CS260 Lab 1: Computing and Plotting in Python

Due: Tuesday, September 7 at 11:59pm


Overview

Goals:

Credit: Based on materials created by Allison Gong. Some of the numpy examples are from Numpy’s Quickstart tutorial.


Python style notes

The following are a few notes on Python style, but see the Official Python Style Guide for more complete documentation. Some of the notes below are good style of any programming language. Points will be awarded for style on every lab.

  1. Include a header (as a block comment in triple quotes) at the top of each file. Your header should include:

Example:

'''
Author      : Allison Gong
Class       : CS260
Date        : 7/30/21
Description : This is the main driver program for the Introduction to Python
portion of Lab 1. This intro consists of a series of coding exercises that cover
some of the core syntax, data structures, and functionality of Python.
'''
  1. Include concise comments that summarize major sections of your code. I typically follow the pattern of a comment on its own line, followed by a block of code (4-10 lines), followed by a line break. Very short comments can be inline.

Example:

# add up 10 random numbers
total = 0
for i in range(10):
    total += random.randrange(6) # includes 0, excludes 6
print("sum:", total)
  1. Use concise but meaningful names for variables, functions, classes, and methods. Variables, functions, and methods should use “snake case”, with words separated by underscores. For example, linear_search NOT linearSearch. However, classes should use “camel case” and the first word should also be capitalized. For example ElectionCandidate NOT election_candidate.

  2. Function headers (triple quotes) should be below the function declaration and include:

Example:

def fib(n):
  '''
  Compute and return the nth Fibonacci number.
  n: non-negative integer
  return: nth Fibonacci number
  '''
  # code here
  1. Lines should be 80 characters or fewer.

  2. Code should be well organized, with no code (besides imports and occasional global variables) outside of functions/classes/etc. Use line breaks and white space to improve code readability. Avoid repeated or redundant code!

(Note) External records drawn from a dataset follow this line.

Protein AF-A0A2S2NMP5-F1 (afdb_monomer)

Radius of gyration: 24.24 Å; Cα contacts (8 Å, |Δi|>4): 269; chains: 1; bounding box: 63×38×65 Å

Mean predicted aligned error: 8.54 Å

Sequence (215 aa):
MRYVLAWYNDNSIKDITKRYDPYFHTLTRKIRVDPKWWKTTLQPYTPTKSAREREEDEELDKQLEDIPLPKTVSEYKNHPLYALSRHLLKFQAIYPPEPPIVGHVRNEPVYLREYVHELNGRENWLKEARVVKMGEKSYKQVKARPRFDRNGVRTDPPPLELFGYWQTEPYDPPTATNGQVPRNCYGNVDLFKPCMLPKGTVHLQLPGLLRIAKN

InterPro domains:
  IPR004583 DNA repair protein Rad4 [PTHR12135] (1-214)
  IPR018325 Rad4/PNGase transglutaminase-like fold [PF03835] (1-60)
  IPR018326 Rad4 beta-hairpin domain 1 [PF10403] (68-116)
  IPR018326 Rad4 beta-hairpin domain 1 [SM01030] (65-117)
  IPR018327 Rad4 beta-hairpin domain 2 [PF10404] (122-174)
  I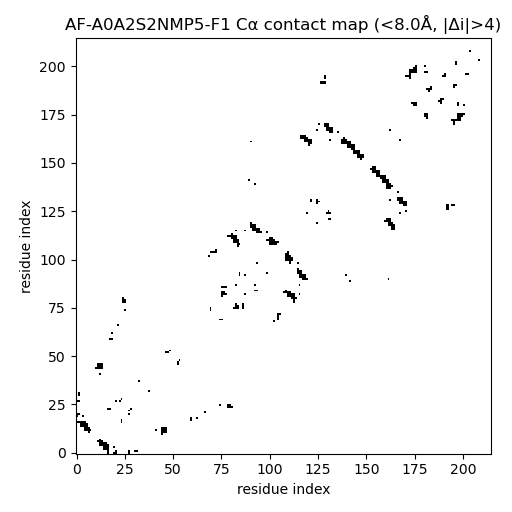PR018327 Rad4 beta-hairpin domain 2 [SM01031] (119-174)
  IPR018328 Rad4 beta-hairpin domain 3 [PF10405] (181-214)
  IPR036985 Transglutaminase-like superfamily [G3DSA:3.90.260.10] (1-66)
  IPR038765 Papain-like cysteine peptidase superfamily [SSF54001] (1-80)
  IPR042488 Rad4, beta-hairpin domain 3 superfamily [G3DSA:3.30.70.2460] (187-215)

Nearest PDB structures (foldseek):
  8ebw-assembly1_H  TM=8.218E-01  e=1.173E-21  Homo sapiens
  8ebv-assembly1_H  TM=8.260E-01  e=6.405E-20  Homo sapiens
  8ebs-assembly1_H  TM=8.337E-01  e=2.244E-19  Homo sapiens
  8ebt-assembly1_H  TM=8.236E-01  e=2.618E-13  Homo sapiens
  8ebx-assembly1_H  TM=6.153E-01  e=1.405E-14  Homo sapiens

Organism: Schizaphis graminum (NCBI:txid13262)

pLDDT: mean 89.32, std 6.74, range [53.22, 98.25]

Foldseek 3Di:
DQWDWDQDPVRAIDTPCLVVDLCVQQPNVVVDDDPVVVCVVRVVRHDDDDPVVVVVVVVSVVSVVPNDDDADPVSQQPGQFKHFQVNADPQKDFPPPDADFPDDHPNTTIDTCVRIFGWDFQVVCVLVQKGFDPPDFAPDWAFDDWDADPVRDTDGDDTGGIDTPVRIDGHDAAAADPNHHDADPVRHQPPNDPNNPHHPDDDDDDPPVVVVVVD

Solvent-accessible surface area (backbone atoms only — not comparable to full-atom values): 13288 Å² total; per-residue (Å²): 119,85,79,39,71,48,75,48,98,85,65,24,44,46,81,50,32,70,81,78,20,96,46,35,66,73,53,38,59,75,77,48,75,62,67,68,59,53,54,57,72,42,51,90,26,49,64,75,95,42,73,66,54,50,52,53,51,51,51,58,51,50,58,57,69,70,52,76,77,71,88,48,77,72,64,38,60,88,28,72,63,37,34,41,79,90,68,53,53,96,53,39,48,65,50,58,92,81,60,76,67,79,47,69,48,98,89,36,64,30,29,51,30,85,34,53,40,66,36,40,36,67,69,58,33,44,55,71,46,22,36,68,44,90,89,66,75,63,78,43,76,40,85,43,77,69,42,63,49,99,85,66,52,78,43,78,58,71,66,40,50,21,37,43,69,90,52,38,41,76,48,78,45,58,65,45,56,95,91,42,73,76,55,50,100,84,73,45,69,83,67,72,44,84,77,39,52,40,41,93,64,81,91,82,92,60,89,69,48,73,68,62,78,71,112

Structure (mmCIF, N/CA/C/O backbone):
data_AF-A0A2S2NMP5-F1
#
_entry.id   AF-A0A2S2NMP5-F1
#
loop_
_atom_site.group_PDB
_atom_site.id
_atom_site.type_symbol
_atom_site.label_atom_id
_atom_site.label_alt_id
_atom_site.label_comp_id
_atom_site.label_asym_id
_atom_site.label_entity_id
_atom_site.label_seq_id
_atom_site.pdbx_PDB_ins_code
_atom_site.Cartn_x
_atom_site.Cartn_y
_atom_site.Cartn_z
_atom_site.occupancy
_atom_site.B_iso_or_equiv
_atom_site.auth_seq_id
_atom_site.auth_comp_id
_atom_site.auth_asym_id
_atom_site.auth_atom_id
_atom_site.pdbx_PDB_model_num
ATOM 1 N N . MET A 1 1 ? 9.809 7.800 -26.151 1.00 75.12 1 MET A N 1
ATOM 2 C CA . MET A 1 1 ? 8.384 8.027 -26.520 1.00 75.12 1 MET A CA 1
ATOM 3 C C . MET A 1 1 ? 7.524 7.800 -25.285 1.00 75.12 1 MET A C 1
ATOM 5 O O . MET A 1 1 ? 7.893 6.949 -24.497 1.00 75.12 1 MET A O 1
ATOM 9 N N . ARG A 1 2 ? 6.437 8.559 -25.056 1.00 85.81 2 ARG A N 1
ATOM 10 C CA . ARG A 1 2 ? 5.666 8.454 -23.792 1.00 85.81 2 ARG A CA 1
ATOM 11 C C . ARG A 1 2 ? 4.454 7.532 -23.868 1.00 85.81 2 ARG A C 1
ATOM 13 O O . ARG A 1 2 ? 4.203 6.816 -22.906 1.00 85.81 2 ARG A O 1
ATOM 20 N N . TYR A 1 3 ? 3.736 7.555 -24.985 1.00 92.44 3 TYR A N 1
ATOM 21 C CA . TYR A 1 3 ? 2.581 6.703 -25.254 1.00 92.44 3 TYR A CA 1
ATOM 22 C C . TYR A 1 3 ? 2.666 6.230 -26.704 1.00 92.44 3 TYR A C 1
ATOM 24 O O . TYR A 1 3 ? 2.834 7.057 -27.600 1.00 92.44 3 TYR A O 1
ATOM 32 N N . VAL A 1 4 ? 2.574 4.922 -26.918 1.00 93.44 4 VAL A N 1
ATOM 33 C CA . VAL A 1 4 ? 2.419 4.286 -28.228 1.00 93.44 4 VAL A CA 1
ATOM 34 C C . VAL A 1 4 ? 1.213 3.365 -28.118 1.00 93.44 4 VAL A C 1
ATOM 36 O O . VAL A 1 4 ? 1.205 2.451 -27.295 1.00 93.44 4 VAL A O 1
ATOM 39 N N . LEU A 1 5 ? 0.180 3.645 -28.905 1.00 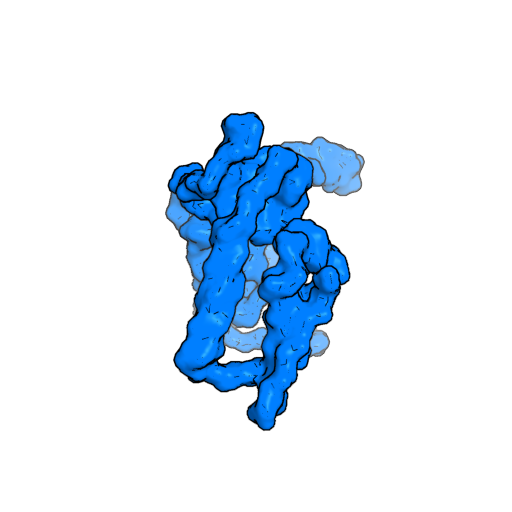93.50 5 LEU A N 1
ATOM 40 C CA . LEU A 1 5 ? -1.072 2.898 -28.909 1.00 93.50 5 LEU A CA 1
ATOM 41 C C . LEU A 1 5 ? -1.228 2.193 -30.258 1.00 93.50 5 LEU A C 1
ATOM 43 O O . LEU A 1 5 ? -1.062 2.831 -31.297 1.00 93.50 5 LEU A O 1
ATOM 47 N N . ALA A 1 6 ? -1.555 0.903 -30.237 1.00 92.06 6 ALA A N 1
ATOM 48 C CA . ALA A 1 6 ? -2.105 0.198 -31.389 1.00 92.06 6 ALA A CA 1
ATOM 49 C C . ALA A 1 6 ? -3.622 0.356 -31.389 1.00 92.06 6 ALA A C 1
ATOM 51 O O . ALA A 1 6 ? -4.254 0.216 -30.343 1.00 92.06 6 ALA A O 1
ATOM 52 N N . TRP A 1 7 ? -4.185 0.604 -32.566 1.00 93.50 7 TRP A N 1
ATOM 53 C CA . TRP A 1 7 ? -5.619 0.549 -32.817 1.00 93.50 7 TRP A CA 1
ATOM 54 C C . TRP A 1 7 ? -5.865 -0.565 -33.834 1.00 93.50 7 TRP A C 1
ATOM 56 O O . TRP A 1 7 ? -5.299 -0.541 -34.928 1.00 93.50 7 TRP A O 1
ATOM 66 N N . TYR A 1 8 ? -6.667 -1.557 -33.455 1.00 89.75 8 TYR A N 1
ATOM 67 C CA . TYR A 1 8 ? -6.999 -2.709 -34.289 1.00 89.75 8 TYR A CA 1
ATOM 68 C C . TYR A 1 8 ? -8.3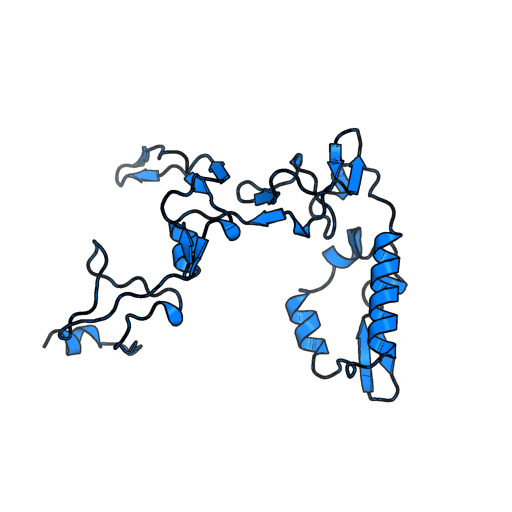56 -2.545 -34.993 1.00 89.75 8 TYR A C 1
ATOM 70 O O . TYR A 1 8 ? -9.190 -1.717 -34.626 1.00 89.75 8 TYR A O 1
ATOM 78 N N . ASN A 1 9 ? -8.600 -3.375 -36.009 1.00 90.38 9 ASN A N 1
ATOM 79 C CA . ASN A 1 9 ? -9.814 -3.316 -36.837 1.00 90.38 9 ASN A CA 1
ATOM 80 C C . ASN A 1 9 ? -11.115 -3.608 -36.066 1.00 90.38 9 ASN A C 1
ATOM 82 O O . ASN A 1 9 ? -12.191 -3.241 -36.526 1.00 90.38 9 ASN A O 1
ATOM 86 N N . ASP A 1 10 ? -11.030 -4.267 -34.912 1.00 89.25 10 ASP A N 1
ATOM 87 C CA . ASP A 1 10 ? -12.158 -4.539 -34.014 1.00 89.25 10 ASP A CA 1
ATOM 88 C C . ASP A 1 10 ? -12.459 -3.366 -33.057 1.00 89.25 10 ASP A C 1
ATOM 90 O O . ASP A 1 10 ? -13.234 -3.516 -32.115 1.00 89.25 10 ASP A O 1
ATOM 94 N N . ASN A 1 11 ? -11.862 -2.194 -33.306 1.00 90.12 11 ASN A N 1
ATOM 95 C CA . ASN A 1 11 ? -11.910 -0.992 -32.469 1.00 90.12 11 ASN A CA 1
ATOM 96 C C . ASN A 1 11 ? -11.292 -1.145 -31.077 1.00 90.12 11 ASN A C 1
ATOM 98 O O . ASN A 1 11 ? -11.484 -0.278 -30.220 1.00 90.12 11 ASN A O 1
ATOM 102 N N . SER A 1 12 ? -10.518 -2.205 -30.851 1.00 92.81 12 SER A N 1
ATOM 103 C CA . SER A 1 12 ? -9.718 -2.308 -29.643 1.00 92.81 12 SER A CA 1
ATOM 104 C C . SER A 1 12 ? -8.469 -1.429 -29.723 1.00 92.81 12 SER A C 1
ATOM 106 O O . SER A 1 12 ? -7.918 -1.158 -30.797 1.00 92.81 12 SER A O 1
ATOM 108 N N . ILE A 1 13 ? -8.029 -0.961 -28.558 1.00 93.31 13 ILE A N 1
ATOM 109 C CA . ILE A 1 13 ? -6.835 -0.145 -28.381 1.00 93.31 13 ILE A CA 1
ATOM 110 C C . ILE A 1 13 ? -5.940 -0.824 -27.349 1.00 93.31 13 ILE A C 1
ATOM 112 O O . ILE A 1 13 ? -6.371 -1.108 -26.228 1.00 93.31 13 ILE A O 1
ATOM 116 N N . LYS A 1 14 ? -4.667 -1.023 -27.701 1.00 90.12 14 LYS A N 1
ATOM 117 C CA . LYS A 1 14 ? -3.651 -1.584 -26.803 1.00 90.12 14 LYS A CA 1
ATOM 118 C C . LYS A 1 14 ? -2.477 -0.641 -26.647 1.00 90.12 14 LYS A C 1
ATOM 120 O O . LYS A 1 14 ? -1.987 -0.045 -27.603 1.00 90.12 14 LYS A O 1
ATOM 125 N N . ASP A 1 15 ? -2.006 -0.516 -25.415 1.00 91.00 15 ASP A N 1
ATOM 126 C CA . ASP A 1 15 ? -0.812 0.252 -25.108 1.00 91.00 15 ASP A CA 1
ATOM 127 C C . ASP A 1 15 ? 0.444 -0.594 -25.315 1.00 91.00 15 ASP A C 1
ATOM 129 O O . ASP A 1 15 ? 0.826 -1.398 -24.467 1.00 91.00 15 ASP A O 1
ATOM 133 N N . ILE A 1 16 ? 1.099 -0.367 -26.449 1.00 90.25 16 ILE A N 1
ATOM 134 C CA . ILE A 1 16 ? 2.312 -1.070 -26.874 1.00 90.25 16 ILE A CA 1
ATOM 135 C C . ILE A 1 16 ? 3.576 -0.254 -26.585 1.00 90.25 16 ILE A C 1
ATOM 137 O O . ILE A 1 16 ? 4.640 -0.548 -27.124 1.00 90.25 16 ILE A O 1
ATOM 141 N N . THR A 1 17 ? 3.501 0.773 -25.725 1.00 89.69 17 THR A N 1
ATOM 142 C CA . THR A 1 17 ? 4.657 1.638 -25.410 1.00 89.69 17 THR A CA 1
ATOM 143 C C . THR A 1 17 ? 5.870 0.829 -24.958 1.00 89.69 17 THR A C 1
ATOM 145 O O . THR A 1 17 ? 6.983 1.144 -25.369 1.00 89.69 17 THR A O 1
ATOM 148 N N . LYS A 1 18 ? 5.658 -0.232 -24.166 1.00 84.94 18 LYS A N 1
ATOM 149 C CA . LYS A 1 18 ? 6.730 -1.116 -23.679 1.00 84.94 18 LYS A CA 1
ATOM 150 C C . LYS A 1 18 ? 7.592 -1.685 -24.814 1.00 84.94 18 LYS A C 1
ATOM 152 O O . LYS A 1 18 ? 8.799 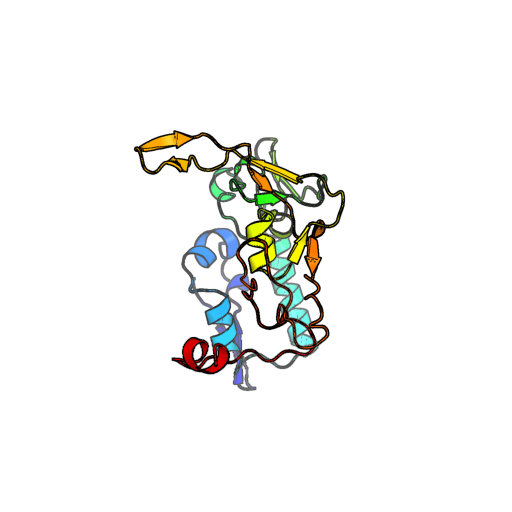-1.772 -24.646 1.00 84.94 18 LYS A O 1
ATOM 157 N N . ARG A 1 19 ? 6.988 -1.994 -25.970 1.00 85.88 19 ARG A N 1
ATOM 158 C CA . ARG A 1 19 ? 7.680 -2.565 -27.138 1.00 85.88 19 ARG A CA 1
ATOM 159 C C . ARG A 1 19 ? 8.688 -1.604 -27.763 1.00 85.88 19 ARG A C 1
ATOM 161 O O . ARG A 1 19 ? 9.699 -2.032 -28.306 1.00 85.88 19 ARG A O 1
ATOM 168 N N . TYR A 1 20 ? 8.395 -0.306 -27.725 1.00 85.50 20 TYR A N 1
ATOM 169 C CA . TYR A 1 20 ? 9.162 0.707 -28.457 1.00 85.50 20 TYR A CA 1
ATOM 170 C C . TYR A 1 20 ? 10.013 1.601 -27.560 1.00 85.50 20 TYR A C 1
ATOM 172 O O . TYR A 1 20 ? 10.851 2.350 -28.060 1.00 85.50 20 TYR A O 1
ATOM 180 N N . ASP A 1 21 ? 9.786 1.576 -26.248 1.00 84.56 21 ASP A N 1
ATOM 181 C CA . ASP A 1 21 ? 10.488 2.432 -25.306 1.00 84.56 21 ASP A CA 1
ATOM 182 C C . ASP A 1 21 ? 11.416 1.623 -24.384 1.00 84.56 21 ASP A C 1
ATOM 184 O O . ASP A 1 21 ? 10.968 1.116 -23.353 1.00 84.56 21 ASP A O 1
ATOM 188 N N . PRO A 1 22 ? 12.729 1.556 -24.679 1.00 78.38 22 PRO A N 1
ATOM 189 C CA . PRO A 1 22 ? 13.682 0.800 -23.862 1.00 78.38 22 PRO A CA 1
ATOM 190 C C . PRO A 1 22 ? 13.831 1.366 -22.439 1.00 78.38 22 PRO A C 1
ATOM 192 O O . PRO A 1 22 ? 14.327 0.690 -21.541 1.00 78.38 22 PRO A O 1
ATOM 195 N N . TYR A 1 23 ? 13.380 2.603 -22.205 1.00 78.44 23 TYR A N 1
ATOM 196 C CA . TYR A 1 23 ? 13.397 3.262 -20.897 1.00 78.44 23 TYR A CA 1
ATOM 197 C C . TYR A 1 23 ? 12.021 3.284 -20.219 1.00 78.44 23 TYR A C 1
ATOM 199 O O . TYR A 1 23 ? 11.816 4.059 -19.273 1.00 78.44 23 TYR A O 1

  3. Organize imports below the header in alphabetical order. Separate Python libraries from your own code imports. Use of from XXX import * is almost never appropriate! Then functions within this library cannot be identified later on.

Example:

import math
import numpy as np
import random

GitHub Classroom

This semester we will be using GitHub Classroom. We will also be using git on the command line. For all grading, we will be running your code on the command line, so it will be necessary to test your code outside of an IDE. To access the command line on different platforms:

Next, make sure you have a GitHub account. You can create one here.

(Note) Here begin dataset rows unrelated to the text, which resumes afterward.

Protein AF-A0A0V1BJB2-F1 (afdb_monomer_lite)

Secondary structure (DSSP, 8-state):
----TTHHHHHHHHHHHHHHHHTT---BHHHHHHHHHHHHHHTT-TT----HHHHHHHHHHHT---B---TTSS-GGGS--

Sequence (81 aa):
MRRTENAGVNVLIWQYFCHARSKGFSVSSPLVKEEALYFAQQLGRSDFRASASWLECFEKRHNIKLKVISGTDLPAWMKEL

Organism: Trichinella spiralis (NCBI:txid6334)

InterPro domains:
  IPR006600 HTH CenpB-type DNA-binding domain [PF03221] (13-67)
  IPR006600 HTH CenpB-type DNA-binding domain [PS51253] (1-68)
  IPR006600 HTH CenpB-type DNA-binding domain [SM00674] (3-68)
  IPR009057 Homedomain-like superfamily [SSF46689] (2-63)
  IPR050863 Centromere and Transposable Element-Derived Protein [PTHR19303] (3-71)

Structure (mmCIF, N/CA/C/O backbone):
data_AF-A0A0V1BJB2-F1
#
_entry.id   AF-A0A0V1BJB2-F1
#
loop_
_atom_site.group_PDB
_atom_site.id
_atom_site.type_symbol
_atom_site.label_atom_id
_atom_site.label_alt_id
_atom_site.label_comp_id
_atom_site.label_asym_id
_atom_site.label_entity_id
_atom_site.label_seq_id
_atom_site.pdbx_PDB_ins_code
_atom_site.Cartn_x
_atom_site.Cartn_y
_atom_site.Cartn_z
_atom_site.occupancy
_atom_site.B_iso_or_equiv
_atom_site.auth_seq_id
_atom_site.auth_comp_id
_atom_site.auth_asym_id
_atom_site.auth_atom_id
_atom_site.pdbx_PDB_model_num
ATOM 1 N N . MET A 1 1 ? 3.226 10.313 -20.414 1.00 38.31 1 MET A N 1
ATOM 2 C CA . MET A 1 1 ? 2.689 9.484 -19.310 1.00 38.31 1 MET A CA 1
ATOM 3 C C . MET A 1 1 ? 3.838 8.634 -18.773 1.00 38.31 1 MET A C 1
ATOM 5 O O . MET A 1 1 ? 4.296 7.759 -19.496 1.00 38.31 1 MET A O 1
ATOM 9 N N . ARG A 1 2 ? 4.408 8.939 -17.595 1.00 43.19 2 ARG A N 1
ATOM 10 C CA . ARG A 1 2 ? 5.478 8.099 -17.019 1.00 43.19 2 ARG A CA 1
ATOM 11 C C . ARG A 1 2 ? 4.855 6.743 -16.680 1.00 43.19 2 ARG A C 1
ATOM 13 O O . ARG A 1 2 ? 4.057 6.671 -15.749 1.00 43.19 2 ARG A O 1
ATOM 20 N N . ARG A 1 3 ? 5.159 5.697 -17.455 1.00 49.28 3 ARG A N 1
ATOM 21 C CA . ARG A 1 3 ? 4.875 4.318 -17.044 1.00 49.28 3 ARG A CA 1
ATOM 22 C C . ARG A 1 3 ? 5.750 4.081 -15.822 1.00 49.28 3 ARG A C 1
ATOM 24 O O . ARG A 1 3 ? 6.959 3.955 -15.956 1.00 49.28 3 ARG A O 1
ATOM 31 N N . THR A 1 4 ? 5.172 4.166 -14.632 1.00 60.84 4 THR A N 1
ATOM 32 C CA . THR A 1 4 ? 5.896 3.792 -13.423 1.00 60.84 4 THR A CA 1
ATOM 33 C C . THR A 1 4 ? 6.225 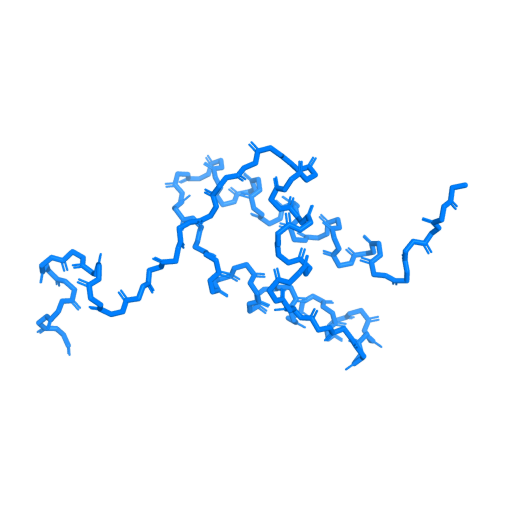2.311 -13.559 1.00 60.84 4 THR A C 1
ATOM 35 O O . THR A 1 4 ? 5.347 1.516 -13.885 1.00 60.84 4 THR A O 1
ATOM 38 N N . GLU A 1 5 ? 7.483 1.932 -13.348 1.00 65.19 5 GLU A N 1
ATOM 39 C CA . GLU A 1 5 ? 7.939 0.533 -13.443 1.00 65.19 5 GLU A CA 1
ATOM 40 C C . GLU A 1 5 ? 7.098 -0.415 -12.566 1.00 65.19 5 GLU A C 1
ATOM 42 O O . GLU A 1 5 ? 6.938 -1.592 -12.878 1.00 65.19 5 GLU A O 1
ATOM 47 N N . ASN A 1 6 ? 6.432 0.147 -11.550 1.00 79.75 6 ASN A N 1
ATOM 48 C CA . ASN A 1 6 ? 5.559 -0.534 -10.597 1.00 79.75 6 ASN A CA 1
ATOM 49 C C . ASN A 1 6 ? 4.055 -0.385 -10.900 1.00 79.75 6 ASN A C 1
ATOM 51 O O . ASN A 1 6 ? 3.222 -0.568 -10.011 1.00 79.75 6 ASN A O 1
ATOM 55 N N . ALA A 1 7 ? 3.671 -0.007 -12.125 1.00 85.12 7 ALA A N 1
ATOM 56 C CA . ALA A 1 7 ? 2.267 0.194 -12.496 1.00 85.12 7 ALA A CA 1
ATOM 57 C C . ALA A 1 7 ? 1.408 -1.057 -12.245 1.00 85.12 7 AL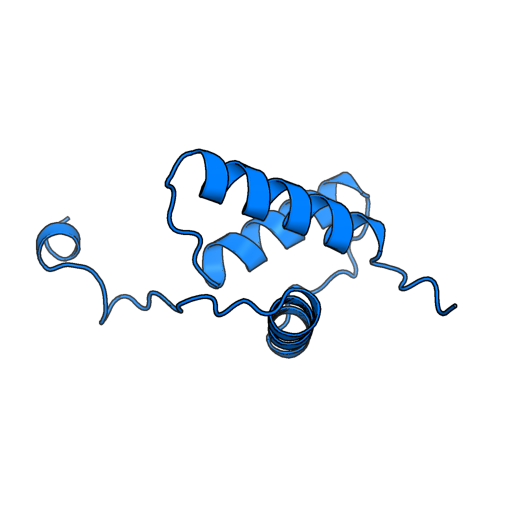A A C 1
ATOM 59 O O . ALA A 1 7 ? 0.302 -0.926 -11.727 1.00 85.12 7 ALA A O 1
ATOM 60 N N . GLY A 1 8 ? 1.937 -2.254 -12.529 1.00 91.31 8 GLY A N 1
ATOM 61 C CA . GLY A 1 8 ? 1.238 -3.520 -12.278 1.00 91.31 8 GLY A CA 1
ATOM 62 C C . GLY A 1 8 ? 0.926 -3.741 -10.796 1.00 91.31 8 GLY A C 1
ATOM 63 O O . GLY A 1 8 ? -0.226 -3.976 -10.442 1.00 91.31 8 GLY A O 1
ATOM 64 N N . VAL A 1 9 ? 1.922 -3.557 -9.921 1.00 94.00 9 VAL A N 1
ATOM 65 C CA . VAL A 1 9 ? 1.750 -3.683 -8.462 1.00 94.00 9 VAL A CA 1
ATOM 66 C C . VAL A 1 9 ? 0.700 -2.696 -7.949 1.00 94.00 9 VAL A C 1
ATOM 68 O O . VAL A 1 9 ? -0.185 -3.077 -7.190 1.00 94.00 9 VAL A O 1
ATOM 71 N N . ASN A 1 10 ? 0.745 -1.443 -8.418 1.00 93.81 10 ASN A N 1
ATOM 72 C CA . ASN A 1 10 ? -0.218 -0.411 -8.020 1.00 93.81 10 ASN A CA 1
ATOM 73 C C . ASN A 1 10 ? -1.665 -0.753 -8.422 1.00 93.81 10 ASN A C 1
ATOM 75 O O . ASN A 1 10 ? -2.595 -0.421 -7.691 1.00 93.81 10 ASN A O 1
ATOM 79 N N . VAL A 1 11 ? -1.868 -1.388 -9.580 1.00 94.88 11 VAL A N 1
ATOM 80 C CA . VAL A 1 11 ? -3.205 -1.814 -10.024 1.00 94.88 11 VAL A CA 1
ATOM 81 C C . VAL A 1 11 ? -3.716 -2.960 -9.156 1.00 94.88 11 VAL A C 1
ATOM 83 O O . VAL A 1 11 ? -4.845 -2.893 -8.672 1.00 94.88 11 VAL A O 1
ATOM 86 N N . LEU A 1 12 ? -2.885 -3.978 -8.920 1.00 96.12 12 LEU A N 1
ATOM 87 C CA . LEU A 1 12 ? -3.275 -5.154 -8.140 1.00 96.12 12 LEU A CA 1
ATOM 88 C C . LEU A 1 12 ? -3.598 -4.796 -6.688 1.00 96.12 12 LEU A C 1
ATOM 90 O O . LEU A 1 12 ? -4.639 -5.201 -6.174 1.00 96.12 12 LEU A O 1
ATOM 94 N N . ILE A 1 13 ? -2.775 -3.960 -6.048 1.00 96.62 13 ILE A N 1
ATOM 95 C CA . ILE A 1 13 ? -3.029 -3.552 -4.664 1.00 96.62 13 ILE A CA 1
ATOM 96 C C . ILE A 1 13 ? -4.305 -2.713 -4.530 1.00 96.62 13 ILE A C 1
ATOM 98 O O . ILE A 1 13 ? -5.022 -2.822 -3.536 1.00 96.62 13 ILE A O 1
ATOM 102 N N . TRP A 1 14 ? -4.637 -1.910 -5.546 1.00 96.62 14 TRP A N 1
ATOM 103 C CA . TRP A 1 14 ? -5.886 -1.156 -5.558 1.00 96.62 14 TRP A CA 1
ATOM 104 C C . TRP A 1 14 ? -7.103 -2.073 -5.699 1.00 96.62 14 TRP A C 1
ATOM 106 O O . TRP A 1 14 ? -8.080 -1.920 -4.966 1.00 96.62 14 TRP A O 1
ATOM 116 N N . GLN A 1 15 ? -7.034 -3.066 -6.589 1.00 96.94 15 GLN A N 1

If you’re new to git or haven’t set up ssh keys (not required but it makes pulling/pushing easier), see the following links:

For each lab assignment, after you accept the lab and access your repo, clone using ssh or https. Make sure to do this in a folder that is not already a git repo (i.e. set up a folder for all your labs, and each one will be in a separate folder). Here is an example (note your url will be different):

$ git clone git@github.com:saramathieson/cs260-lab1.git
$ cd cs260-lab1

Now say you make some changes to Lab 1 and are ready to push. The common workflow is add, commit, push. I also use git status frequently to make sure everything worked:

git add numpy_tutorial.py
git commit -m "worked on numpy"
git push

Part 1: Introduction to Python

Accept your Lab 1 repository on Github classroom. You should have the following folders/files:

First we will work with python_intro.py. Python may be completely new for you, or it may already be very familiar. Either way make sure to complete and push all the exercises, as it will be good practice for the style of Python used in this course.

  1. Price of movie tickets: (Topics: I/O and conditionals)

Assume that movie tickets have the following prices based on age:

Write a function movie_ticket_cost that calculates the ticket price based on the user’s age. The method should prompt the user to enter their age, then print out the result.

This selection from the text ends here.